Initial results of the phase 3 randomized controlled trial, at a median follow-up of 1.9 years, showed that median overall survival was about 8 months longer with the 60-Gy standard dose of radiation compared with a 74-Gy high dose, each given along with paclitaxel and carboplatin (Lancet Oncol. 2015;16:187-99).

The update, now at a median follow-up of 5.1 years and reported in the Journal of Clinical Oncology, recapitulates that finding, again showing a roughly 8-month longer overall survival with the standard dose of radiation. Results continue to show no benefit of adding the anti-EGFR antibody cetuximab (Erbitux) to treatment.

“The 5-year overall survival estimate for the standard-dose radiation arm of RTOG 0617, regardless of cetuximab delivery, was 32.1%. This is among the highest overall survival results of any phase III trial for patients with stage III NSCLC,” noted the investigators, led by Jeffrey D. Bradley, MD, department of radiation oncology, Emory University, Atlanta.

“These results argue strongly that the current standard-of-care radiation dose should be 60 Gy given in 2-Gy daily fractions to a target volume directed at tumor plus margin on the basis of CT and PET/CT, excluding elective nodal irradiation.”

The RTOG 0617 trial was conducted among 496 patients with unresectable stage III NSCLC in the United States and Canada. They were randomized to receive standard-dose or high-dose radiation in addition to concurrent chemotherapy, and randomized again to receive cetuximab or not.

 

 


Median overall survival as of the update was 28.7 months with standard-dose radiation therapy, compared with 20.3 months with high-dose radiation therapy (P = .0072), Dr. Bradley and coinvestigators reported. This survival benefit stood up in multivariate analysis (hazard ratio, 1.30; P = .0315).

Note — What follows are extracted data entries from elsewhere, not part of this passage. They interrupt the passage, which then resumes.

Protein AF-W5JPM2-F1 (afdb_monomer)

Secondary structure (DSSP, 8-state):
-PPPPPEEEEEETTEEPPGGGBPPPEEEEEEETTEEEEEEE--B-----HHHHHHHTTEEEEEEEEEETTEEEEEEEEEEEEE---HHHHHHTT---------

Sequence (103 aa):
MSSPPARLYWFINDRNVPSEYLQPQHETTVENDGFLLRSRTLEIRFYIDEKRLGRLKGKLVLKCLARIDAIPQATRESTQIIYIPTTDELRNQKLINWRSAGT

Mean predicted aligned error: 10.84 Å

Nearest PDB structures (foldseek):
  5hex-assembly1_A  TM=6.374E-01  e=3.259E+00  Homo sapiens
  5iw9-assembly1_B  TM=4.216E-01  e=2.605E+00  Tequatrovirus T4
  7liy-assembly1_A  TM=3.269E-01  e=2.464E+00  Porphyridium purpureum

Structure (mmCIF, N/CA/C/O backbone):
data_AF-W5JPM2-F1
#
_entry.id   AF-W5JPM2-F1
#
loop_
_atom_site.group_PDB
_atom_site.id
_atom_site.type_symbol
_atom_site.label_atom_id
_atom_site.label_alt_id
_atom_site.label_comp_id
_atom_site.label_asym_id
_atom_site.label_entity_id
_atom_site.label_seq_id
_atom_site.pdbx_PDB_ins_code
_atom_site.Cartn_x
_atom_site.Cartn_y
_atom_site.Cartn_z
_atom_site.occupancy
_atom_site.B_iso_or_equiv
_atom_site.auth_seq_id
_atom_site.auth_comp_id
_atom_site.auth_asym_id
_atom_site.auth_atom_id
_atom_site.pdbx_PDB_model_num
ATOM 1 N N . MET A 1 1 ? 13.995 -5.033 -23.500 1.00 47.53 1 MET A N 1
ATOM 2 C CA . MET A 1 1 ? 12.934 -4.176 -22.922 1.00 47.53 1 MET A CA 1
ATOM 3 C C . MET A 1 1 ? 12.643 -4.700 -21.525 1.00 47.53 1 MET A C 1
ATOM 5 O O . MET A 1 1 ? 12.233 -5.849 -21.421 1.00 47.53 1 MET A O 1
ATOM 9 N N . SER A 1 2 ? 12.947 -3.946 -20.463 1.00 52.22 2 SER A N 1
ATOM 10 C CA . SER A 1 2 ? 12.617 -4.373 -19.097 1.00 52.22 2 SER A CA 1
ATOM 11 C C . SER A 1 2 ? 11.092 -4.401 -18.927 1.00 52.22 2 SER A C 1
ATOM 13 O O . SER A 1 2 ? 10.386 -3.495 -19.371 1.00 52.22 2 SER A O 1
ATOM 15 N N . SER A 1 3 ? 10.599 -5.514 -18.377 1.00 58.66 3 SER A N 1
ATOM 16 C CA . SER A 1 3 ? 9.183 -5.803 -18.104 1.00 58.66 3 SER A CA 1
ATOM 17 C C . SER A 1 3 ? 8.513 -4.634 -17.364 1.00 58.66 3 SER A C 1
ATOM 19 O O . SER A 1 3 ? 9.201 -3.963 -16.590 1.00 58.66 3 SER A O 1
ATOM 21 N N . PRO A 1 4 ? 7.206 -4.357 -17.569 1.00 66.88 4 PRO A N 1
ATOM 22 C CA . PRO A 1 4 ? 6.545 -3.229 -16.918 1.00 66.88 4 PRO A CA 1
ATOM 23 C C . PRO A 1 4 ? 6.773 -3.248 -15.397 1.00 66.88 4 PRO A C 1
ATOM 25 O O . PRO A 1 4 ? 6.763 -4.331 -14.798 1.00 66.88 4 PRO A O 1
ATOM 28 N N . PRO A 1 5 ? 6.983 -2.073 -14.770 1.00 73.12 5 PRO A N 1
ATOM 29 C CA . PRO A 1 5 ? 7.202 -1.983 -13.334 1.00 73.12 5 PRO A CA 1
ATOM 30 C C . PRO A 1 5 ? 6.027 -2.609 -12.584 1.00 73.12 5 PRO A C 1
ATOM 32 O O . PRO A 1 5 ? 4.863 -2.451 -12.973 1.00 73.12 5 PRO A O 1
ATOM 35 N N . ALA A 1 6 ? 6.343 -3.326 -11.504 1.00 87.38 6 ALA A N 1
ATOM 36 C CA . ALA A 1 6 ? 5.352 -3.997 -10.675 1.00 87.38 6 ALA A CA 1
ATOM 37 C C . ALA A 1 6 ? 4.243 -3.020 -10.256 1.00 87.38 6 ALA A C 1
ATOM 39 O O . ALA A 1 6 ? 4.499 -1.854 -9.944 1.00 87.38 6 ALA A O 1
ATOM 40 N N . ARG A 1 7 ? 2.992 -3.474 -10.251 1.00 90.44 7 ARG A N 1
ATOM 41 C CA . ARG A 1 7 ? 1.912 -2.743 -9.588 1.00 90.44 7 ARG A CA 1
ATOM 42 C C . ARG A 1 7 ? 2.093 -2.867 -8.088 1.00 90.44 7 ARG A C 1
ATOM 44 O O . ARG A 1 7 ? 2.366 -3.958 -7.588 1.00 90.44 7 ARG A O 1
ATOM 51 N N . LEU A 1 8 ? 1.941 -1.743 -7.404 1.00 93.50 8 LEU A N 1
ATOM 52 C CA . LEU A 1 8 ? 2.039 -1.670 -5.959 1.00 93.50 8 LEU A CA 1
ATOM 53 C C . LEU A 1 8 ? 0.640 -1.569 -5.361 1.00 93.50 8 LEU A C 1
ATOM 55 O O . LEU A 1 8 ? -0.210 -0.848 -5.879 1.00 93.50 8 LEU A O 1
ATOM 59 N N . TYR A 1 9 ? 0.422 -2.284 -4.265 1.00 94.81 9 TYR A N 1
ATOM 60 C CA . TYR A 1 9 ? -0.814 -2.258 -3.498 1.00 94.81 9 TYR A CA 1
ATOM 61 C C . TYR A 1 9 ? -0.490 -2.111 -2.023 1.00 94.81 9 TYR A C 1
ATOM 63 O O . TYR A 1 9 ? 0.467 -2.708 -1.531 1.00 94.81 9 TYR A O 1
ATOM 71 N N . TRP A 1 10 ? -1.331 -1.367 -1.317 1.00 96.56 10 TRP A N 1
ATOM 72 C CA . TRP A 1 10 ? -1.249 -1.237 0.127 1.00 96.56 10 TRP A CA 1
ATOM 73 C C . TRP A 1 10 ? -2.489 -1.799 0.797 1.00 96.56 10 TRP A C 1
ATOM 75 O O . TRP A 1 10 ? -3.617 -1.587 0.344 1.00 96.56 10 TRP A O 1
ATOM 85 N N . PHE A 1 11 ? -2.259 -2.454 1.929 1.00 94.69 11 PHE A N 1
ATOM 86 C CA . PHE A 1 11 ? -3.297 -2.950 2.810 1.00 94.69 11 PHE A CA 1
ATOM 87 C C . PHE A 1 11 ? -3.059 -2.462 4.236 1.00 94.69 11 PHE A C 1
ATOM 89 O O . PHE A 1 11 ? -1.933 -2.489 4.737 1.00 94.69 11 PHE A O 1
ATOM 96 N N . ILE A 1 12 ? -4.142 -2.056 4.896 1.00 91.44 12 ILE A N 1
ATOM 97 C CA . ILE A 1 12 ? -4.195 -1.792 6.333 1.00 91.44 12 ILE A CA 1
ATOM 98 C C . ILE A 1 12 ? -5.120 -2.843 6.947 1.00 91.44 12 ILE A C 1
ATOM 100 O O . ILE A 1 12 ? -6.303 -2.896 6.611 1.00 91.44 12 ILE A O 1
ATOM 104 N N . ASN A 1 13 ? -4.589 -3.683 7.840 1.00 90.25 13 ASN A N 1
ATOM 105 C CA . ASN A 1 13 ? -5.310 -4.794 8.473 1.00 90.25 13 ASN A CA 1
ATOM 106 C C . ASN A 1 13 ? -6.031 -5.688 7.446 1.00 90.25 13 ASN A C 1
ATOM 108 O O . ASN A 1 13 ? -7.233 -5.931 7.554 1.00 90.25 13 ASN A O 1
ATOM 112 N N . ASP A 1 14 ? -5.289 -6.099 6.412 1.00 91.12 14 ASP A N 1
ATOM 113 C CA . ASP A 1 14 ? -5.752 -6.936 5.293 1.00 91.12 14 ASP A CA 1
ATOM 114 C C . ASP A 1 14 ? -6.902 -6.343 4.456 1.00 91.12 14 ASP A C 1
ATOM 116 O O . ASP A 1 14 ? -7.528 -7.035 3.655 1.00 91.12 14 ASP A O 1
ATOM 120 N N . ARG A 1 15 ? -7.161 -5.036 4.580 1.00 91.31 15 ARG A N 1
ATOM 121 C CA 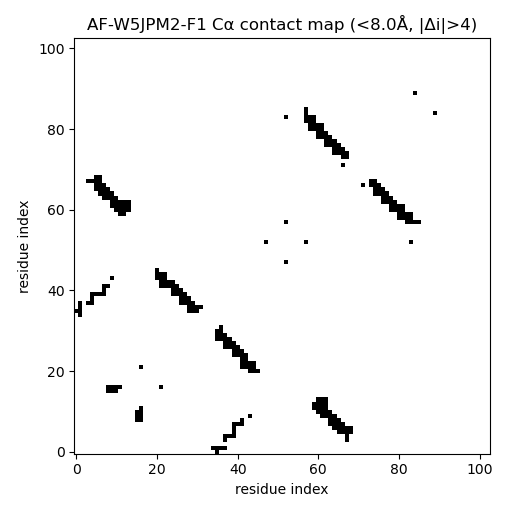. ARG A 1 15 ? -8.095 -4.295 3.723 1.00 91.31 15 ARG A CA 1
ATOM 122 C C . ARG A 1 15 ? -7.341 -3.364 2.792 1.00 91.31 15 ARG A C 1
ATOM 124 O O . ARG A 1 15 ? -6.386 -2.725 3.224 1.00 91.31 15 ARG A O 1
ATOM 131 N N . ASN A 1 16 ? -7.802 -3.256 1.545 1.00 92.69 16 ASN A N 1
ATOM 132 C CA . ASN A 1 16 ? -7.256 -2.293 0.589 1.00 92.69 16 ASN A CA 1
ATOM 133 C C . ASN A 1 16 ? -7.284 -0.882 1.173 1.00 92.69 16 ASN A C 1
ATOM 135 O O . ASN A 1 16 ? -8.283 -0.458 1.763 1.00 92.69 16 ASN A O 1
ATOM 139 N N . VAL A 1 17 ? -6.181 -0.167 0.986 1.00 92.56 17 VAL A N 1
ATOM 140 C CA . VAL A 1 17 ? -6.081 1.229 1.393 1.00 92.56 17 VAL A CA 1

The standard dose of radiation also yielded better 5-year overall survival (32.1% vs. 23%; P = .007) and 5-year progression-free survival (18.3% vs. 13%; P = .055). Further analyses suggested that these differences were not due to differential radiation therapy compliance.

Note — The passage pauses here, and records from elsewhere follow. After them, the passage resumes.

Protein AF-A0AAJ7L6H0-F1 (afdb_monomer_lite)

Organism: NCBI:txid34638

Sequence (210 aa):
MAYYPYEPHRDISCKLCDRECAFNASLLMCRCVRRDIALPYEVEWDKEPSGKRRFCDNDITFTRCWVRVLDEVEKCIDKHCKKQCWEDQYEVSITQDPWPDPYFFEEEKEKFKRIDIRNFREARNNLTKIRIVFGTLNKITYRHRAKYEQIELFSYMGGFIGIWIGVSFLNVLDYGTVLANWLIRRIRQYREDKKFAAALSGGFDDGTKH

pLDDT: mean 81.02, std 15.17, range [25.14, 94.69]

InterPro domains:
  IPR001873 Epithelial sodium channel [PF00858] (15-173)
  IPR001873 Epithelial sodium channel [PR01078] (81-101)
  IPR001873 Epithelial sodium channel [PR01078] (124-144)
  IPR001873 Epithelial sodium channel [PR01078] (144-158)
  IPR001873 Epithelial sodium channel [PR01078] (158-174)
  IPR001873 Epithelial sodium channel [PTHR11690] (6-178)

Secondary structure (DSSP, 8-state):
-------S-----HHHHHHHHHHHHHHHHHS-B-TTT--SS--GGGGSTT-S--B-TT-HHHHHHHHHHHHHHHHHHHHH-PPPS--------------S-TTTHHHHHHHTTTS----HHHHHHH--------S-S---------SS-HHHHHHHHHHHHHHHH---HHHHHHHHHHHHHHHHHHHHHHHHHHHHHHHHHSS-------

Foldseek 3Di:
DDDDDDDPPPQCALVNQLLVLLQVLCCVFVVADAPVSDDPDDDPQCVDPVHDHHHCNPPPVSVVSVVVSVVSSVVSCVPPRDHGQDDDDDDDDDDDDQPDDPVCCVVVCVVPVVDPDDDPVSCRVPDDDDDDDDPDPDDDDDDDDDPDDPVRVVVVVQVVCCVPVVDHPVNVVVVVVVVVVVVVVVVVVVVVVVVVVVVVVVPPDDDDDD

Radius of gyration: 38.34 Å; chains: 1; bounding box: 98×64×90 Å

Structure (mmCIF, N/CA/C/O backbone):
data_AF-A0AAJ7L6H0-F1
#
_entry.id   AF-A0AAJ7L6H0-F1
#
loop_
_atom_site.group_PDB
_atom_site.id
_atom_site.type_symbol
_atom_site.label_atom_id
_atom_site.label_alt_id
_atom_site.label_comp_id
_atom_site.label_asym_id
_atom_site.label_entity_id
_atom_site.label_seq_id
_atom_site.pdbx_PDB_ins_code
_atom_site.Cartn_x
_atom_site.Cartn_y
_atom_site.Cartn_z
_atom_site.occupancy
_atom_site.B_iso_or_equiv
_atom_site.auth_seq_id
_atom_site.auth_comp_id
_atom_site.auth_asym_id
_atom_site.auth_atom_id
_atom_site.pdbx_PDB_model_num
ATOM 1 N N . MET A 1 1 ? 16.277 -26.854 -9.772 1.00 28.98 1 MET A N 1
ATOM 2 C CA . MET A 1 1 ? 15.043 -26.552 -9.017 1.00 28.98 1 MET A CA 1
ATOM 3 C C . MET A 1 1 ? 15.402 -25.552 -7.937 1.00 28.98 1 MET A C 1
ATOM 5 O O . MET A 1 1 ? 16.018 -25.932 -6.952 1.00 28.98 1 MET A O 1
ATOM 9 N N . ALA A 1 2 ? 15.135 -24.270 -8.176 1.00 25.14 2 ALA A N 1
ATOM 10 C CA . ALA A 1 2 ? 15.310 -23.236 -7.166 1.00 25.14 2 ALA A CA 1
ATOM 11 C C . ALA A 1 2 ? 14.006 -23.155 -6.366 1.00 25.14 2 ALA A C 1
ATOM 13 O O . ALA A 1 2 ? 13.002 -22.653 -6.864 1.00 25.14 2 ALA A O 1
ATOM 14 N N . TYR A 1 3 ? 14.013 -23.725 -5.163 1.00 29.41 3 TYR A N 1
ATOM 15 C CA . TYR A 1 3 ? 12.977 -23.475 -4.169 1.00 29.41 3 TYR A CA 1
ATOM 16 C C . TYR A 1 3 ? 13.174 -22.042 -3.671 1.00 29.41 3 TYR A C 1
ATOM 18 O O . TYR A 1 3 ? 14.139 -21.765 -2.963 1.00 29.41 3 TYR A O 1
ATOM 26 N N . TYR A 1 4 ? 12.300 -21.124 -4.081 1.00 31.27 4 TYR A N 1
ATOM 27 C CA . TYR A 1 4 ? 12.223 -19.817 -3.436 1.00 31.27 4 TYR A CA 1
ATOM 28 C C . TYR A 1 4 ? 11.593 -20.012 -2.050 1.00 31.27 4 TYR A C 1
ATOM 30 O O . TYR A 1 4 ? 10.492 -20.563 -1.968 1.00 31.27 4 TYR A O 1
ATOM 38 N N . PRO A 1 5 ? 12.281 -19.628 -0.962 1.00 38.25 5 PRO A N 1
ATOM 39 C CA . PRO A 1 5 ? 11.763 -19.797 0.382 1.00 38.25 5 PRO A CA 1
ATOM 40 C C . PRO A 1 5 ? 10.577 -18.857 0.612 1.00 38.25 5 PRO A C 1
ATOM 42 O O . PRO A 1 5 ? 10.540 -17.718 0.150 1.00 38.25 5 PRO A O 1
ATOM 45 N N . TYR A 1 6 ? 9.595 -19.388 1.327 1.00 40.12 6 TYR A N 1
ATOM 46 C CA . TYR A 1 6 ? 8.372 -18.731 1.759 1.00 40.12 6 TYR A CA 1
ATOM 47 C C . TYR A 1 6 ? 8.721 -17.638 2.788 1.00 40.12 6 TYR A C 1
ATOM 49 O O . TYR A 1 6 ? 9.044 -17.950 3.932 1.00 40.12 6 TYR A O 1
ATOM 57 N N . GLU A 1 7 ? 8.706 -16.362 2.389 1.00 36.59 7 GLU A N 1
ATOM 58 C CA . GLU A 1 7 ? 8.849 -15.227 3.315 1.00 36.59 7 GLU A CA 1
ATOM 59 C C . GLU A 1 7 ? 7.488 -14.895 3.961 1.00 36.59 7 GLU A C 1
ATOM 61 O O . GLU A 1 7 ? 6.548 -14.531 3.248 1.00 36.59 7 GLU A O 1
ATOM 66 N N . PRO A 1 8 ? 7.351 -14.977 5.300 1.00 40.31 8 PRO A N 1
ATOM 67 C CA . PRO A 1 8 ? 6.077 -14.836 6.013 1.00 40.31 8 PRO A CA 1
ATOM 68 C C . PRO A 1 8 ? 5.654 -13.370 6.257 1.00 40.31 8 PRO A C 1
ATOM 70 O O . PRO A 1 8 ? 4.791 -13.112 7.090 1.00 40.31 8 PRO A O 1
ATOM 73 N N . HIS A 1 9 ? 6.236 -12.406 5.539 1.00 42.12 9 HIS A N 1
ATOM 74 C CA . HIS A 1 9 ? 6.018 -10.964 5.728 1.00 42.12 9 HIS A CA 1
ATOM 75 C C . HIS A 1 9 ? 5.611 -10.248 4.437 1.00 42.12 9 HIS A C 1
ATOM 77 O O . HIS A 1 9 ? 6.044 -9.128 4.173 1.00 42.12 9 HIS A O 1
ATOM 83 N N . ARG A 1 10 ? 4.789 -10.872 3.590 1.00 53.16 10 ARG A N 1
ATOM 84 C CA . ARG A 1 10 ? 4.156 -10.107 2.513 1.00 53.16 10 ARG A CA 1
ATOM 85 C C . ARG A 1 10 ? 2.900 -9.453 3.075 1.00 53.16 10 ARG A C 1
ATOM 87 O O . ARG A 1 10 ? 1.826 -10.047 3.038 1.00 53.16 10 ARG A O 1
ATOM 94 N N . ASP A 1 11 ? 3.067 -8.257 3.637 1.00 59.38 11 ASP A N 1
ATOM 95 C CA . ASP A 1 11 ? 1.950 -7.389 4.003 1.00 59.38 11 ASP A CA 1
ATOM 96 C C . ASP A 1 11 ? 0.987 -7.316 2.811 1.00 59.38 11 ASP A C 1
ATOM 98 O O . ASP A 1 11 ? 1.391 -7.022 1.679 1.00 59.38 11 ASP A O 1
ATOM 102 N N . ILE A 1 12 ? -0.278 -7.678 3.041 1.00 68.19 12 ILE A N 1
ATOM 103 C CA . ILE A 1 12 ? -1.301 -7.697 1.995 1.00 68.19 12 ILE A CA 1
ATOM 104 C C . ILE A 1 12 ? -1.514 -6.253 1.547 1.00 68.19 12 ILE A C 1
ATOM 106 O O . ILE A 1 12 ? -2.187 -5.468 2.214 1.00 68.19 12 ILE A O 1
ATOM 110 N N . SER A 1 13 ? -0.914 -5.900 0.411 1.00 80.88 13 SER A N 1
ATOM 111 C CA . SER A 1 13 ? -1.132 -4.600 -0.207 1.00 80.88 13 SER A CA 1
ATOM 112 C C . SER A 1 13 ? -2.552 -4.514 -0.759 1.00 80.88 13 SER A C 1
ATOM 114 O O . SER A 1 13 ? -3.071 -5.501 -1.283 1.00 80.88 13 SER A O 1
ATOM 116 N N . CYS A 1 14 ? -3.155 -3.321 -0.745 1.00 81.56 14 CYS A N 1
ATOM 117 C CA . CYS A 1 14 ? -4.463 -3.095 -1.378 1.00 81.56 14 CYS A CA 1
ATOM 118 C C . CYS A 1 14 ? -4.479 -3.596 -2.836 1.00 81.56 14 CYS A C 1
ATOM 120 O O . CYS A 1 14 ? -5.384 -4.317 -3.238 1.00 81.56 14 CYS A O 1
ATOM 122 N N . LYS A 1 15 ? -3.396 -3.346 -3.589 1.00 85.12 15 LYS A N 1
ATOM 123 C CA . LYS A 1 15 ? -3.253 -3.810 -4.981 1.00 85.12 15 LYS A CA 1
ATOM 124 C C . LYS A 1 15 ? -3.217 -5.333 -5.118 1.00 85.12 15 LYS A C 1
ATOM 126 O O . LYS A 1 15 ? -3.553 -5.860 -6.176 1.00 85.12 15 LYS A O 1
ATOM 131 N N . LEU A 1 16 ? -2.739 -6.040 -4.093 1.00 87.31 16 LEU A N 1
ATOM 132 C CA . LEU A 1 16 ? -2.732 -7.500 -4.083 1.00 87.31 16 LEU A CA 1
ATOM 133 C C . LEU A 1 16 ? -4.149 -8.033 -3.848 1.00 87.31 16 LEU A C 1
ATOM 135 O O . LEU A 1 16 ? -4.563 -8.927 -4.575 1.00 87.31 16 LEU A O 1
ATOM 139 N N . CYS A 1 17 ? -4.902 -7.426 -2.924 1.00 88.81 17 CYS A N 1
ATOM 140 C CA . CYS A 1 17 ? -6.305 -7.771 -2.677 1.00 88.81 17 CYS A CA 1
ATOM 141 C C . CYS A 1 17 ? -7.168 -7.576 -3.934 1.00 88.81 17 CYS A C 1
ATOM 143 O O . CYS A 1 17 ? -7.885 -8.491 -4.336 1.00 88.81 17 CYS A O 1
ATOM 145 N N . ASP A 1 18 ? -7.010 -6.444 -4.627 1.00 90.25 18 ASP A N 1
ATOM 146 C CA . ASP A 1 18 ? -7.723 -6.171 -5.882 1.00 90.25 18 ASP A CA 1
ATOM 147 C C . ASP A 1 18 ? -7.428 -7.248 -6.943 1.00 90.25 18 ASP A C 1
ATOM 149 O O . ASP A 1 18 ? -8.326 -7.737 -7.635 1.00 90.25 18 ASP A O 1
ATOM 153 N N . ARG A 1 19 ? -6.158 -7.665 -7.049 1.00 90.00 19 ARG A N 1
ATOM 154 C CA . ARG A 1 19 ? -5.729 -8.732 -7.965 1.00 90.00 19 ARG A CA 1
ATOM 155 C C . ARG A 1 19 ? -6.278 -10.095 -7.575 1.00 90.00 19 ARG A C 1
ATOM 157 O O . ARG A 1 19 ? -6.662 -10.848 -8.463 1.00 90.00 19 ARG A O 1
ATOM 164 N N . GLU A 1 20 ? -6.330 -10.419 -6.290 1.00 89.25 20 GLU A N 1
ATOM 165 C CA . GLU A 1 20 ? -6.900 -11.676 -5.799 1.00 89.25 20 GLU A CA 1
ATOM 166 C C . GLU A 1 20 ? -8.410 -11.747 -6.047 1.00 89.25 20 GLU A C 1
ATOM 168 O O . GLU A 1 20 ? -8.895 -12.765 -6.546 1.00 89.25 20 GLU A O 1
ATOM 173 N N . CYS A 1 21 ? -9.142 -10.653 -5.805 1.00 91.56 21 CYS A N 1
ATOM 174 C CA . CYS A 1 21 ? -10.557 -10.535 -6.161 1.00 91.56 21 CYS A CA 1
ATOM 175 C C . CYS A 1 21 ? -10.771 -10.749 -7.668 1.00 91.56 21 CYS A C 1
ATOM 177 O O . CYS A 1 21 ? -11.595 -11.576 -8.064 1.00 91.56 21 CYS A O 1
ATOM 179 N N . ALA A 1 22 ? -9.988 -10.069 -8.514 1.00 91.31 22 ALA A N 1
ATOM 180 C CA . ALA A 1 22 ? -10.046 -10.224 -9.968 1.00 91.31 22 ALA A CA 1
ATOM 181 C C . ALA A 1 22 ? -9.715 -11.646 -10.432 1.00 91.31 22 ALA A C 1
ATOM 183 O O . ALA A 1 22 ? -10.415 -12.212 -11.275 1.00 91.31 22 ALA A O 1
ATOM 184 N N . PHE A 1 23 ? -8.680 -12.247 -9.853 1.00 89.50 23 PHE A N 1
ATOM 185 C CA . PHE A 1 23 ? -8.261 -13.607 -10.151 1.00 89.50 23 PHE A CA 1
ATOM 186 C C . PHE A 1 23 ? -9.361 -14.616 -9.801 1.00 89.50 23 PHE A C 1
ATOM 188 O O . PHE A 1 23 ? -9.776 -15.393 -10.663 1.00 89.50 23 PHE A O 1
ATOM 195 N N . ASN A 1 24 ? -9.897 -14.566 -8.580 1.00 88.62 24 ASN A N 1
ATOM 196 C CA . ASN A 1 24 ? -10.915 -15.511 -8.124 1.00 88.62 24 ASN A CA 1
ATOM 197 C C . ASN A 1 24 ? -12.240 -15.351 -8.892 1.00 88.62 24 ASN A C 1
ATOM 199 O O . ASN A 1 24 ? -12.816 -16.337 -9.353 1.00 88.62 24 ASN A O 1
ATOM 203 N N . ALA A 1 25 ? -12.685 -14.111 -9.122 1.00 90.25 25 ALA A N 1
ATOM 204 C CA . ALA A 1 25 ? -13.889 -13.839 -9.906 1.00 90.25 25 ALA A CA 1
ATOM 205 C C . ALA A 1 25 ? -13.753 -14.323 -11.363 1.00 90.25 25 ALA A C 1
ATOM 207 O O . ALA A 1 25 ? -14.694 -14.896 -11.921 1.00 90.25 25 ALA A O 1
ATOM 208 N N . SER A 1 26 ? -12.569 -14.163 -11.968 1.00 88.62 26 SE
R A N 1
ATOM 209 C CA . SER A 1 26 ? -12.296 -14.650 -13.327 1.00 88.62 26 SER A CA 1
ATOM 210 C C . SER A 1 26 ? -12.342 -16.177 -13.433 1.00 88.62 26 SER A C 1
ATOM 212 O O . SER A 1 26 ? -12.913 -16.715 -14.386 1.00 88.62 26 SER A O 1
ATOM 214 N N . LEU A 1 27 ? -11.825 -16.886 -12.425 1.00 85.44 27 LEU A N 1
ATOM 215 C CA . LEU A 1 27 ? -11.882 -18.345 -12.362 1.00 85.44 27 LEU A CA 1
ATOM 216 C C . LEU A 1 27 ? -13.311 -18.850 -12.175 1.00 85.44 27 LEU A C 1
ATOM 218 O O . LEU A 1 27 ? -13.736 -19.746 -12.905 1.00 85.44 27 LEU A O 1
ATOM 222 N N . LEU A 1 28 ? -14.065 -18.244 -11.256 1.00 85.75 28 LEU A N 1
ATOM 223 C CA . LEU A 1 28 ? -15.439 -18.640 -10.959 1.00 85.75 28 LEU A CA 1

The high-dose radiation group had more grade 5 adverse events (nine vs. three events), as well as higher rates of treatment-related grade 3 or worse dysphagia (12.1% vs. 3.2%; P = .0005) and esophagitis (17.4% vs. 5.0%; P less than .0001). Pulmonary toxicity was statistically indistinguishable between groups.

Since the RTOG 0617 results were first reported, the standard of care for unresectable stage III NSCLC has changed, as the PACIFIC trial showed an overall survival advantage of adding the immune checkpoint inhibitor durvalumab (Imfinzi) as maintenance therapy after concurrent chemoradiotherapy (N Engl J Med. 2018;379:2342-50).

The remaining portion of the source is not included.